Bear with me. Postcolonialism is complex. It can
certainly be argued that the processes I just outlined are, in fact,
postcolonial in a more nuanced sense of the term. To understand this, we need
to first rethink colonialism. We need to first break the dichotomy of the
foreign colonizer versus the colonized native. This radical idea was first
popularized by French essayist Albert Memmi in his treatise, “The Colonizer and
the Colonized,” where he argues that the distinction between the two is
permeable, if not nonexistent. The key to colonialism, instead, is actually the
most fascinating and little understood character: the native bureaucrat.
Colonialism — its governmental structures, its economic policies, its cruel
punishments — was enacted not by the foreign colonizer but the native
bureaucrat: Indonesians who joined the ranks of the Dutch government or
otherwise act as informants for Dutch authorities.
To bring this to modern-day Indonesia, the
narrative fits quite well. The exploitative relationship inherent to
colonialism is still there, but they are imposed not by foreign powers but by,
as I stated, Indonesian businessmen, investors and policy makers. Or, in
Prabowo’s words, tools of the oligarchs.
Prabowo’s Indonesia is also postcolonial in yet
another sense. Postcolonialism also refers to a school of criticism in history
and literature. Here, the focus is not governance or economics, but the realm
of language, speech, and representation. The postcolonial critics, Edward Said
or Gayatri Spivak among them, would argue that the colonizer enacts violence
not by brute military force but by dominating historical narratives. Those who
are oppressed, termed by some as subaltern, are forced to the margins, if not
disappearing from the narrative altogether. They are powerless because they are
silenced. This is certainly true in Indonesia. As Prabowo says, Indonesians
“have always been lied to, they’ve always been considered stupid” — but the
question is: by whom?
For decades, the literal writing of history,
through government-sanctioned school books, teaches a singular, linear
narrative of Indonesia’s colonial period, independence, and troubled
decolonization. But not all voices are represented.
A historical, controversial example is the
Communist Party of Indonesia (PKI). The official, dominant narrative claims
that they were responsible for the Lubang Buaya incident and aborted coup,
which justified the ensuing mass killings in the mid-1960s. But evidence of
this is inconclusive. Yet stories of the victims and their descendants have
been silenced. Or take a current, developing example: the migrant workers in
Hong Kong who claim their right to vote was denied this election at Victoria
Park. But in the official, dominant narrative, reflected in the General
Election Commission’s (KPU) decision to deny their requests for a re-vote, they
were the ones who broke the rules.

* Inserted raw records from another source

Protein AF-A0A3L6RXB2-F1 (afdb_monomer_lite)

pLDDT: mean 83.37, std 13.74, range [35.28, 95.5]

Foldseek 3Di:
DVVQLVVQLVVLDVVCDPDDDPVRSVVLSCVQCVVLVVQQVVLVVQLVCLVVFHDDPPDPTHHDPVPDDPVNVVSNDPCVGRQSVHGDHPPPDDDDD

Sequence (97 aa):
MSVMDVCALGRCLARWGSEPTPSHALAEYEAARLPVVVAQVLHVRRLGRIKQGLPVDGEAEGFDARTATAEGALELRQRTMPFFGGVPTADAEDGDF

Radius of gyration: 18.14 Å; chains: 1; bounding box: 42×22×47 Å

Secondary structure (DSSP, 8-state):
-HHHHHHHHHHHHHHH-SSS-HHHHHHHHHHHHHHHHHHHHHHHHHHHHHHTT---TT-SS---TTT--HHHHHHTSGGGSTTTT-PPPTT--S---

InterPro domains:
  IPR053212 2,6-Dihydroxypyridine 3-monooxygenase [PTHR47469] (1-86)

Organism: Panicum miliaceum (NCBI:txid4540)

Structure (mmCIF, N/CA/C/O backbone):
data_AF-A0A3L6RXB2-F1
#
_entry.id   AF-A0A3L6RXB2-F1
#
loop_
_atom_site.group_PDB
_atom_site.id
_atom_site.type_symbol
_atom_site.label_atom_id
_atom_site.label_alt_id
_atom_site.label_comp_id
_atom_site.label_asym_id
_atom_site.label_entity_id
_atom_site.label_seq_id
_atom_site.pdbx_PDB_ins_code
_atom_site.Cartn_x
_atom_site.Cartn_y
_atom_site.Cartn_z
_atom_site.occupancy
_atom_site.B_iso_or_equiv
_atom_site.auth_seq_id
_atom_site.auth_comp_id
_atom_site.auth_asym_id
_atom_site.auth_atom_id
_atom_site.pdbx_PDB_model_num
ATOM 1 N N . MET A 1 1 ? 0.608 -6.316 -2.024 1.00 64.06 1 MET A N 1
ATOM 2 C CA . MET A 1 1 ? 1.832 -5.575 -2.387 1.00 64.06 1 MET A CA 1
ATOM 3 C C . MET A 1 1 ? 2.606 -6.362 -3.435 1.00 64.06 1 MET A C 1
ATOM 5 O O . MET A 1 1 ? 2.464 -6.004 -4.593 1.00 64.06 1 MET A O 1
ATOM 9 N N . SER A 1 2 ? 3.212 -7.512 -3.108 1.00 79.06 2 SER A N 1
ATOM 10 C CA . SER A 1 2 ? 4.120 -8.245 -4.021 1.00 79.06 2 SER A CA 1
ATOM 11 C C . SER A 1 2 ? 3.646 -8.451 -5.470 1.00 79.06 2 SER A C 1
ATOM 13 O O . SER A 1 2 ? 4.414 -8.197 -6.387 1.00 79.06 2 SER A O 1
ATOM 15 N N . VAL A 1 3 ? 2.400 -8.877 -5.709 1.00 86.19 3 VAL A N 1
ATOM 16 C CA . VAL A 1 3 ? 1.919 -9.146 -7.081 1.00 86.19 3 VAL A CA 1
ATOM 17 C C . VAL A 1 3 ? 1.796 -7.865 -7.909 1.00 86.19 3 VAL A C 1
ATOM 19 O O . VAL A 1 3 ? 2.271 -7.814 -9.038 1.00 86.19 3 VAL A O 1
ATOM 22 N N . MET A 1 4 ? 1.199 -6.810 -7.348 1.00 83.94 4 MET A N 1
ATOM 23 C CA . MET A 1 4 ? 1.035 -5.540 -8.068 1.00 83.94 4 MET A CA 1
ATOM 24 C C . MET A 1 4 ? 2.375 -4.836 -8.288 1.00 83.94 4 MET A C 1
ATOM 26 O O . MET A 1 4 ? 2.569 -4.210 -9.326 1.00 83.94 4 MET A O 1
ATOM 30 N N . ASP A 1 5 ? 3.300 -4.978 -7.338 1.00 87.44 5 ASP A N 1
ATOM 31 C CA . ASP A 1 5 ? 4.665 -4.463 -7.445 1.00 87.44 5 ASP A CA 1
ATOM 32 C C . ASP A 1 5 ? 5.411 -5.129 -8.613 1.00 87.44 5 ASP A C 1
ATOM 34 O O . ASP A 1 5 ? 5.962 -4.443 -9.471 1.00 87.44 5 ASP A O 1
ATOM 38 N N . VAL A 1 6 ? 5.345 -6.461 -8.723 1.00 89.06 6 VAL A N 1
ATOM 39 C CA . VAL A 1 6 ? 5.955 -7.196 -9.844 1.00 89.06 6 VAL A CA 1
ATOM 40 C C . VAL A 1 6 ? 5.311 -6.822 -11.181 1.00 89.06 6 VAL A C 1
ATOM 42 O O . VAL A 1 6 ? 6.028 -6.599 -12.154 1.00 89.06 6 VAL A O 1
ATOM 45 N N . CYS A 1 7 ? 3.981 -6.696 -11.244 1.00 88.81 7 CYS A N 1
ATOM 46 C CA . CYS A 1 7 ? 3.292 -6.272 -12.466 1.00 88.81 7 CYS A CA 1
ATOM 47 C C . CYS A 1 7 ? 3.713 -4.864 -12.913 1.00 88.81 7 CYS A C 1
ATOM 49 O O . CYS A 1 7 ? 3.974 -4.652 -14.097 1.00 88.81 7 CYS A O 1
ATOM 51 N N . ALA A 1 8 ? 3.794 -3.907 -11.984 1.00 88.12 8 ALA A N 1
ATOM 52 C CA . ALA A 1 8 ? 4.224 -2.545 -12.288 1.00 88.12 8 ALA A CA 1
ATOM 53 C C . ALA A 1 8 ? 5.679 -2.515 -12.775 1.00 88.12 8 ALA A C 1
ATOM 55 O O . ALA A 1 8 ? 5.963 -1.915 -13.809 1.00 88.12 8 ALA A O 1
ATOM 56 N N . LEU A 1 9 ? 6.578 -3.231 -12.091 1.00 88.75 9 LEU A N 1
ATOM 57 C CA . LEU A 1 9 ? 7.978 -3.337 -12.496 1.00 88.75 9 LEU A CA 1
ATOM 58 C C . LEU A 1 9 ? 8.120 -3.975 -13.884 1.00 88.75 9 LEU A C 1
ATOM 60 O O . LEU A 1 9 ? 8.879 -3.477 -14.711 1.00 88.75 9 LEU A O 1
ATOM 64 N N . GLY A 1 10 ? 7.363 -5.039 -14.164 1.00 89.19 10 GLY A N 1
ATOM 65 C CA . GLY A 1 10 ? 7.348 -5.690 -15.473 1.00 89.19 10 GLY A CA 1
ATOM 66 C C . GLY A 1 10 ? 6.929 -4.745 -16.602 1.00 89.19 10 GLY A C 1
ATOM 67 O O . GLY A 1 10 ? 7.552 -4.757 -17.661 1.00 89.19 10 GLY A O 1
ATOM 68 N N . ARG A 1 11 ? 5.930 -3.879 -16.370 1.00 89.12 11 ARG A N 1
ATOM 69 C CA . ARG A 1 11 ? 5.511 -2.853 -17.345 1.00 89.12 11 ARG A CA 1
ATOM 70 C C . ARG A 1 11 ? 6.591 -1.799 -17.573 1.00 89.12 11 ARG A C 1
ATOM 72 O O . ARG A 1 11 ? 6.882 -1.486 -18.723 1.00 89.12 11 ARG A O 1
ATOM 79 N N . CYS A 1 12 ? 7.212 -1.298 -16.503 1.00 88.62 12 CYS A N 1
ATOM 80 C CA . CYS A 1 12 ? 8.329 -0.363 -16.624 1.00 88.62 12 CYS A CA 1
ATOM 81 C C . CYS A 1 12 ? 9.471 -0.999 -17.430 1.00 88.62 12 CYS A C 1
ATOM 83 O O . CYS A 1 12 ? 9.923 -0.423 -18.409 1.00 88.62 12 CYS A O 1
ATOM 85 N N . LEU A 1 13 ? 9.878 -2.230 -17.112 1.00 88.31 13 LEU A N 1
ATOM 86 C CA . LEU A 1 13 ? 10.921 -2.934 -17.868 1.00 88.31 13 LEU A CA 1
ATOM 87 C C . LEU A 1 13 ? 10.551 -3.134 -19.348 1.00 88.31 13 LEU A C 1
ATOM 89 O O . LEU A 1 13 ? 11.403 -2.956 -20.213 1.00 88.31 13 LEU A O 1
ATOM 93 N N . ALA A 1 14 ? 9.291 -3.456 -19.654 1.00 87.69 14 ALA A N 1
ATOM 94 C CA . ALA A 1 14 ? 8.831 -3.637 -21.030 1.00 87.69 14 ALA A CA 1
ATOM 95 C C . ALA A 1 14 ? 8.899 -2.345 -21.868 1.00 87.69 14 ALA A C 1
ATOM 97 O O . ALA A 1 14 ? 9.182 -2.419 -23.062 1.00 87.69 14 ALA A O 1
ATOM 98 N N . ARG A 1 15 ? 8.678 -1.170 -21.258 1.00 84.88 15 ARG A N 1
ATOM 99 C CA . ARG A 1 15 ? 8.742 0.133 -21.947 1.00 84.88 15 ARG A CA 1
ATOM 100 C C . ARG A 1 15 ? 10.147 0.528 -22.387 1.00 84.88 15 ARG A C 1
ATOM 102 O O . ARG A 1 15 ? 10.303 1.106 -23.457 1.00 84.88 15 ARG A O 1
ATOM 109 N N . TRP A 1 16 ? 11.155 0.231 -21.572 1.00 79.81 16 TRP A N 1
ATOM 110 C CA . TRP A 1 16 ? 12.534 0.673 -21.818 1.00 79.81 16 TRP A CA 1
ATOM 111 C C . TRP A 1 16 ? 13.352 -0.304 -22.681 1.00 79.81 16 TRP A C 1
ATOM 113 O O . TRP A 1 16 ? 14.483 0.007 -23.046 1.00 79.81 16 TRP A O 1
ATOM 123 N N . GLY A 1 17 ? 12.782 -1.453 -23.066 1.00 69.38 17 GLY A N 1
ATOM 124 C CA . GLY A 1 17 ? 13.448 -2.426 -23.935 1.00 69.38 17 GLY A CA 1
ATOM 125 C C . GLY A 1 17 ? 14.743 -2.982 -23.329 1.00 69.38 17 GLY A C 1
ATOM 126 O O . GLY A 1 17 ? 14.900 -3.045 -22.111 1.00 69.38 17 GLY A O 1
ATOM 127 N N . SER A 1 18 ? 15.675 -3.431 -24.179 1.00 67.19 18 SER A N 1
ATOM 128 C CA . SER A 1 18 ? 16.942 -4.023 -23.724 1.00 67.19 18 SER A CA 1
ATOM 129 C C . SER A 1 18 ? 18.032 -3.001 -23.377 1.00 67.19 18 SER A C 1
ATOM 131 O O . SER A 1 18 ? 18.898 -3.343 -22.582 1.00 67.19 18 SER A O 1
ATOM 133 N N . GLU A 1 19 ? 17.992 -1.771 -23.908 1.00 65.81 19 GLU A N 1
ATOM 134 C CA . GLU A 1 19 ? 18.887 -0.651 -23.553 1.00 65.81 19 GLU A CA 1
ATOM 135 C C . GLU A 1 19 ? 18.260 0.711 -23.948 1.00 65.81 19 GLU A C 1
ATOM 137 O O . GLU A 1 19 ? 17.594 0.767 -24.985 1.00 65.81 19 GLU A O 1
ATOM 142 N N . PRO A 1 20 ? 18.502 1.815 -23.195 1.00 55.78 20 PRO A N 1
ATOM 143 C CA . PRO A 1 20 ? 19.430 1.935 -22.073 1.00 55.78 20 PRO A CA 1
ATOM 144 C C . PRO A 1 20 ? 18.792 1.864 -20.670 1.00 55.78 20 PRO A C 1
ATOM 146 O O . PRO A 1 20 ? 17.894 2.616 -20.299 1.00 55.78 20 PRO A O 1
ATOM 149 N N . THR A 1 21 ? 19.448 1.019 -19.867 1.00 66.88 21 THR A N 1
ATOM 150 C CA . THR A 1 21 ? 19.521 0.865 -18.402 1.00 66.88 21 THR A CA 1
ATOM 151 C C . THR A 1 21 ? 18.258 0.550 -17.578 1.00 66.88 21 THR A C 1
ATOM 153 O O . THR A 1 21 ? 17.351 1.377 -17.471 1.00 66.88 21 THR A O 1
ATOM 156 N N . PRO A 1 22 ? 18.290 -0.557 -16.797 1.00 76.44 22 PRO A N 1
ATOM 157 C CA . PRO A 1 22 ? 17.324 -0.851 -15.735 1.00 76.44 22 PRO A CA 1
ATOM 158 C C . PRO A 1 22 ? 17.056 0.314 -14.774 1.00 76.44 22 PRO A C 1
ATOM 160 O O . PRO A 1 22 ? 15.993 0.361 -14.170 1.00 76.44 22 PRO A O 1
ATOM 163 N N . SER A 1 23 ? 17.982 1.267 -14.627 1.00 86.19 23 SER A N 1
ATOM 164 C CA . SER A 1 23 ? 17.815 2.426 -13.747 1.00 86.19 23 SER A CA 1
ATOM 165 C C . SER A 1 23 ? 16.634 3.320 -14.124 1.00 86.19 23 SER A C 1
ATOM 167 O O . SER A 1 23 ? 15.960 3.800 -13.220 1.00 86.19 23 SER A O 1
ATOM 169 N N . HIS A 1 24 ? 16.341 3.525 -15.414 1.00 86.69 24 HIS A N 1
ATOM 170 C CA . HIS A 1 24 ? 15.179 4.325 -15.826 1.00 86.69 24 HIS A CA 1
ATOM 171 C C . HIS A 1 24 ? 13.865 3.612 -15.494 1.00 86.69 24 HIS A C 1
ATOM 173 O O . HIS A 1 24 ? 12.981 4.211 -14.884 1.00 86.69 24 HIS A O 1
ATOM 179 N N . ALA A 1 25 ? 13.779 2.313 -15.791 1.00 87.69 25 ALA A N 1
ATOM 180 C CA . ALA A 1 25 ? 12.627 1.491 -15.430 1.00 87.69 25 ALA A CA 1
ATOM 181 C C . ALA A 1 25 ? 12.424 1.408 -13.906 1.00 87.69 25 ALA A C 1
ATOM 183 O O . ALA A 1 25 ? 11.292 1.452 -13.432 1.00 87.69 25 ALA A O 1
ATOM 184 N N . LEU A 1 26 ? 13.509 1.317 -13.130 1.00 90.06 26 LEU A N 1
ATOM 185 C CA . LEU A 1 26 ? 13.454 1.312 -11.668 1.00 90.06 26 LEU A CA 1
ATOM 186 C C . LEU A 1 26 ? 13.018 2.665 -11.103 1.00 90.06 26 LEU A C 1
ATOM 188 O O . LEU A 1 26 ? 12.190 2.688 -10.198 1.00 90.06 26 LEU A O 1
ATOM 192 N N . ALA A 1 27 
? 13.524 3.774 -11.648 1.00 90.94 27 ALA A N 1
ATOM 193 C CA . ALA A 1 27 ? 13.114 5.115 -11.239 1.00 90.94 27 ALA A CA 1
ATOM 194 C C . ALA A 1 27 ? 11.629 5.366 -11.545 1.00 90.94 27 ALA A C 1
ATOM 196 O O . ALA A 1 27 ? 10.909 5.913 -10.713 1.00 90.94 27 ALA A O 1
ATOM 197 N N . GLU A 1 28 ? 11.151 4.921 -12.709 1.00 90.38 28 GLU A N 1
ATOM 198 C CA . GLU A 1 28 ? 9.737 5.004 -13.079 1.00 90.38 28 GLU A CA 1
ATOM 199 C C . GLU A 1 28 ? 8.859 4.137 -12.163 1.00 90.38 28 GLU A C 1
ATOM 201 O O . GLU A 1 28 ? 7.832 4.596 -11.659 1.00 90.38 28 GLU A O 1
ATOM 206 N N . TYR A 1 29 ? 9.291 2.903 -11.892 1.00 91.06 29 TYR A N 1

The PKI, migrant workers, religious and
ethnic minorities — these are Indonesia’s subalterns.
So what does this have to do with Prabowo?

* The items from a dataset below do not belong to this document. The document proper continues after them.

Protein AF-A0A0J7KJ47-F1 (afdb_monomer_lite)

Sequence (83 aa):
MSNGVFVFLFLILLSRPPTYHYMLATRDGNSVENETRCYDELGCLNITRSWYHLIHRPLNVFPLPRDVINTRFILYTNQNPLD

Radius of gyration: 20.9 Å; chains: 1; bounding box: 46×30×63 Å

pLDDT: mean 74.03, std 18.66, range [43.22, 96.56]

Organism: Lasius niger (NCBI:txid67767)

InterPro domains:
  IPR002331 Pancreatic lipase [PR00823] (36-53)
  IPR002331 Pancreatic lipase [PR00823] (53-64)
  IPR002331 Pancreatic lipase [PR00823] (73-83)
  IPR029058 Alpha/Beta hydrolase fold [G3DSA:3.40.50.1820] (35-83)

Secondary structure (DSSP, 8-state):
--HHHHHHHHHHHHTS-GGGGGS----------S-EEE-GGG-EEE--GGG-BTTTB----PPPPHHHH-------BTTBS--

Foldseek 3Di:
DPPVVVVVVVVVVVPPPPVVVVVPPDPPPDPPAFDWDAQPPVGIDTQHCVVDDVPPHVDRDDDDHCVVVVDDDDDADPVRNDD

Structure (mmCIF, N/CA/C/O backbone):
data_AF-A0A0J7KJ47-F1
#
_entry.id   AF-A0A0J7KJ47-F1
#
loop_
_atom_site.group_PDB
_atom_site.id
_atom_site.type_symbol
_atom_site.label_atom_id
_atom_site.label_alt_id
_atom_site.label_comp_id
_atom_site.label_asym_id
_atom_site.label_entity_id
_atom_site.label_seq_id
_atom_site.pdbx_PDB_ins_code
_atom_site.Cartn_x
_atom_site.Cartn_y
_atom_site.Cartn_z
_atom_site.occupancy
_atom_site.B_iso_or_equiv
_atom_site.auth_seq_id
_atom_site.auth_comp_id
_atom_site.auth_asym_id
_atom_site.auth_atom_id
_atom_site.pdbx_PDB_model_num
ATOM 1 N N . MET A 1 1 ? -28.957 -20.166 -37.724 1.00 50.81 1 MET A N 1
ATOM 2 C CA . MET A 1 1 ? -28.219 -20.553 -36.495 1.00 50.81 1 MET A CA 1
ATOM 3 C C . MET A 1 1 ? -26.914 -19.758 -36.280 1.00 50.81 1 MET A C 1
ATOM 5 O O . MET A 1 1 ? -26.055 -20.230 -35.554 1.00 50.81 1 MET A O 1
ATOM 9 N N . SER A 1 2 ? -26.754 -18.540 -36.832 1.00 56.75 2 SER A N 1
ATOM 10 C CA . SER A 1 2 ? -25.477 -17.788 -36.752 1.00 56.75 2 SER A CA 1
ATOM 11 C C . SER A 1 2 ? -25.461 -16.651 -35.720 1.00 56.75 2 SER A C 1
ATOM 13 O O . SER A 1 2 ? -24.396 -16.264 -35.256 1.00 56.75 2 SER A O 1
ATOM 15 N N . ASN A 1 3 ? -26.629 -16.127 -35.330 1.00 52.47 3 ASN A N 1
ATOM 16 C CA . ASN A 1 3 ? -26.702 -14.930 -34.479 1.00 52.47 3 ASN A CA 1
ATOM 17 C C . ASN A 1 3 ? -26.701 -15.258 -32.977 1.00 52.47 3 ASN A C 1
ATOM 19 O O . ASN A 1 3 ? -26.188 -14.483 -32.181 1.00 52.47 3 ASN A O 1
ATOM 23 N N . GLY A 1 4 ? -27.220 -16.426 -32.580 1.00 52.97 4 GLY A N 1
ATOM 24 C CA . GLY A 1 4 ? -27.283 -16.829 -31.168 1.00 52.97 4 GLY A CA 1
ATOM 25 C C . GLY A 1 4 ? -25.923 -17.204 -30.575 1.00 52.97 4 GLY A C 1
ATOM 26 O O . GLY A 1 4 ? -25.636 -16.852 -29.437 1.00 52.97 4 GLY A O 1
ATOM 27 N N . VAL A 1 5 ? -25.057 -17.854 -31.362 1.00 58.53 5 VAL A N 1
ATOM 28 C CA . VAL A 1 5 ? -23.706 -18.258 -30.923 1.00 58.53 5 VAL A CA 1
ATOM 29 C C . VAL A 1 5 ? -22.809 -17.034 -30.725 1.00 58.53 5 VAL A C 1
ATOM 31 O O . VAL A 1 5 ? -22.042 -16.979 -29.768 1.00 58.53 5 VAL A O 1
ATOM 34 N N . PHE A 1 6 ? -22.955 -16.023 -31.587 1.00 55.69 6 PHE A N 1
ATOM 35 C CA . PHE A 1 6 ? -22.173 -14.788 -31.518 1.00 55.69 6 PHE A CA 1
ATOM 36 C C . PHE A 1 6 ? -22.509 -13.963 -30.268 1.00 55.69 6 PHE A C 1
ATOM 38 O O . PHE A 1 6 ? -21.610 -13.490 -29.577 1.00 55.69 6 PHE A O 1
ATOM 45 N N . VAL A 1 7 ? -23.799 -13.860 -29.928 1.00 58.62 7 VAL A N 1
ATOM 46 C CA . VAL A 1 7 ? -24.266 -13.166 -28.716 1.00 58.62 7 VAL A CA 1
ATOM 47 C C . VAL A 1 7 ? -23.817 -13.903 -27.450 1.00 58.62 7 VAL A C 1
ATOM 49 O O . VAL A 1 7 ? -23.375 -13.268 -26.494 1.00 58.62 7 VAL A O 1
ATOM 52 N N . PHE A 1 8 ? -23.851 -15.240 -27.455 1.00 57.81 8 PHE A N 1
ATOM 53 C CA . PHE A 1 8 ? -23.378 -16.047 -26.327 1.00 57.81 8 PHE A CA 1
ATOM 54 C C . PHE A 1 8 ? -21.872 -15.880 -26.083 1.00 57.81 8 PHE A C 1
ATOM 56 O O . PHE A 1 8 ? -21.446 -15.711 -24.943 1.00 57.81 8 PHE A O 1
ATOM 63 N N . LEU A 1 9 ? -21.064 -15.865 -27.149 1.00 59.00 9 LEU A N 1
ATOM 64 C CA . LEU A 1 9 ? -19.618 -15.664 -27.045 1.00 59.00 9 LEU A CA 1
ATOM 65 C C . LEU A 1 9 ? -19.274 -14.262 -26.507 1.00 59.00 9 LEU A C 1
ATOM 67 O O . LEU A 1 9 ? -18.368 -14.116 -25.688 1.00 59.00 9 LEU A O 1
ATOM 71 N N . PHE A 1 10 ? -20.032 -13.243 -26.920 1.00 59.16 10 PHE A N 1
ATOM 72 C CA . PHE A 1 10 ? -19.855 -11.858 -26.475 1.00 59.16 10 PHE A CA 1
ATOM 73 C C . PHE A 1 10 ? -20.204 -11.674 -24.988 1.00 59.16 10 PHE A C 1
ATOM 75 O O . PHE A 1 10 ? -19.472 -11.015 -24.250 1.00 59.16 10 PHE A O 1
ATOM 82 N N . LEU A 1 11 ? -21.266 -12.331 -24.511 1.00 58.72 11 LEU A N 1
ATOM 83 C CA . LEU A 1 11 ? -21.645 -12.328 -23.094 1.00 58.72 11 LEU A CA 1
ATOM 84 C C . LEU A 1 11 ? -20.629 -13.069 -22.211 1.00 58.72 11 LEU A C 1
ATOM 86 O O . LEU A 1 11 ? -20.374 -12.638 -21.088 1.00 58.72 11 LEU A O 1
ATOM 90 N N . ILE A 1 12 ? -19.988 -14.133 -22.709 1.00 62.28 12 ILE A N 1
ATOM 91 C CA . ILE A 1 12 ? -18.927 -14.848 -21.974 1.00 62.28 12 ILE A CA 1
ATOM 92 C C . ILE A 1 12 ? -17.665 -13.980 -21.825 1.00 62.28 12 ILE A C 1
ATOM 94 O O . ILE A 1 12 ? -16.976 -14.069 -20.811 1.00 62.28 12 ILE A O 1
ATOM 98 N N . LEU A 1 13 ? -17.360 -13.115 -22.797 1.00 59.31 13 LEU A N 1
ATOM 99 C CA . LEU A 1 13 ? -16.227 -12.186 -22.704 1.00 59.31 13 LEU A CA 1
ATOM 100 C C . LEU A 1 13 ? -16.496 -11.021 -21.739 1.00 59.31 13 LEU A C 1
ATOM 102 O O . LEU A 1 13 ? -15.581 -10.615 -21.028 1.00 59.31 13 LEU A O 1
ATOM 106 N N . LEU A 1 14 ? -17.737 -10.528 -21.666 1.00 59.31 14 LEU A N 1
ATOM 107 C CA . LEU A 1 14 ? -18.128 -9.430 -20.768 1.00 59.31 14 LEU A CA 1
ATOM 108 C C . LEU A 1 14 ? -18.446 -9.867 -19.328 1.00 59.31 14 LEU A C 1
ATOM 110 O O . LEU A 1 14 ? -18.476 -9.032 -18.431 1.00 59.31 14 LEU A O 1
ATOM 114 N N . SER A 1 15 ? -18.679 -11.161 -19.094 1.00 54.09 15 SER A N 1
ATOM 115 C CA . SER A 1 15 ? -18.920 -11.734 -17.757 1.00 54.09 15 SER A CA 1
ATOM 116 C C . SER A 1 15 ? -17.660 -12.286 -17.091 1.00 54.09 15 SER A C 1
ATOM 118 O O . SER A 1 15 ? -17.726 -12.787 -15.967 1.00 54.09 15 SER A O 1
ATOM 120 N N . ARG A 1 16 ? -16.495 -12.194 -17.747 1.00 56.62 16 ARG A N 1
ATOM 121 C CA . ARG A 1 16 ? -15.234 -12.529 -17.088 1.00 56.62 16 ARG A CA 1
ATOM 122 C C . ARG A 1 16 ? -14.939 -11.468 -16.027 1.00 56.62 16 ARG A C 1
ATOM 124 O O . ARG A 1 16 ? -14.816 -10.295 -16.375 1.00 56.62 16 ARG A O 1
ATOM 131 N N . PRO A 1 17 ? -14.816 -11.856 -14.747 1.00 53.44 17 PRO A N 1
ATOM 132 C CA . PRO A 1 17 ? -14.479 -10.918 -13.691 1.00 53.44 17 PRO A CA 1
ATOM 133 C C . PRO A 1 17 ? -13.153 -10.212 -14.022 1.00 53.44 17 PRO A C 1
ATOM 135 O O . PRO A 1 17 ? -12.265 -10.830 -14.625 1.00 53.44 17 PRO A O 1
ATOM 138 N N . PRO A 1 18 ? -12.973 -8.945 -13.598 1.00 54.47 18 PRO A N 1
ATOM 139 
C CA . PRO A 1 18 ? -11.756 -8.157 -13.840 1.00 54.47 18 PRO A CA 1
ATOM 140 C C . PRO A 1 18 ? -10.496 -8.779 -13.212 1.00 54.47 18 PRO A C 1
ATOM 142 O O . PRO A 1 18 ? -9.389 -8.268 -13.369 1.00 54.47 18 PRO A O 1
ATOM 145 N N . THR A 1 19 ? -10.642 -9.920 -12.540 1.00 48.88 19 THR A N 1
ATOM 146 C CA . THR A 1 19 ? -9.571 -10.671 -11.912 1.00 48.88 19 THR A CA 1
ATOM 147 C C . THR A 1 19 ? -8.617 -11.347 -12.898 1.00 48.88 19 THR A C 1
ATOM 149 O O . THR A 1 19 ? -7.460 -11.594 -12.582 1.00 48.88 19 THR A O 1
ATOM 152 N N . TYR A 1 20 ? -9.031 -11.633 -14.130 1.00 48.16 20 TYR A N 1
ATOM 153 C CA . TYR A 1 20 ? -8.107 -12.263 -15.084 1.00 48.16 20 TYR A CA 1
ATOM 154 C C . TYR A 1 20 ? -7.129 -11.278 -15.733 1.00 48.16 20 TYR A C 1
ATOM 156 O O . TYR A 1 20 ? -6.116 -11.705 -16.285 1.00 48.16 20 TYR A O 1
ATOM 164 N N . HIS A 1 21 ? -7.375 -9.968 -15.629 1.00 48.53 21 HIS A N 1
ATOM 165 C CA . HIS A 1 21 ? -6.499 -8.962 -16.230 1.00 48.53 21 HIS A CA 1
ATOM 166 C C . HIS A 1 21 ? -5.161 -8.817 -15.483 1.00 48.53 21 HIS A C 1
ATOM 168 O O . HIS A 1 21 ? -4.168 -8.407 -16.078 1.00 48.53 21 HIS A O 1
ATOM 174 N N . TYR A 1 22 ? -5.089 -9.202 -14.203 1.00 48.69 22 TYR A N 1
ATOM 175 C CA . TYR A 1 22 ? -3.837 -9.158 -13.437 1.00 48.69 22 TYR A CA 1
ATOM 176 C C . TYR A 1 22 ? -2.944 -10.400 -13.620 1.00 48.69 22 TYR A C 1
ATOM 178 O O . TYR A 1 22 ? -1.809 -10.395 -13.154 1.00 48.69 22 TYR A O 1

Prabowo uses postcolonialism in his campaign by
pointing at the looming threat of “foreigners,” “the West,” and
“neoliberalism,” to play on Indonesian minds still wary of colonial oppression
— colonialism in the first sense. Postcolonialism is also what allows him to
talk about national unity, about not repeating “losses” like Timor Leste. Even
though, outside the official narrative dominant in Indonesia, Timor Leste
simply was a territory occupied by the Indonesian military, and whose people
fought for their independence. Though this narrative, too, is silenced —
colonialism in the second sense.
Perhaps a more apt, though imperfect, term is not
postcolonialism but neocolonialism. Indonesians still suffer from exploitative
policies and a problematic mentality. The people are powerless. But not because
of “the old time colonialist perception.” They are powerless because they are
colonized in the present — politically, economically, psychologically — by none
other than present-day native bureaucrats.
But Indonesia needs not remain in this
psychological trap forever. In fact, Prabowo may have just provided the
strongest argument for his opponent’s call for a “mental revolution.”
Aria Danaparamita is a journalist and former
Freeman Asian Scholar at Wesleyan University in the United States.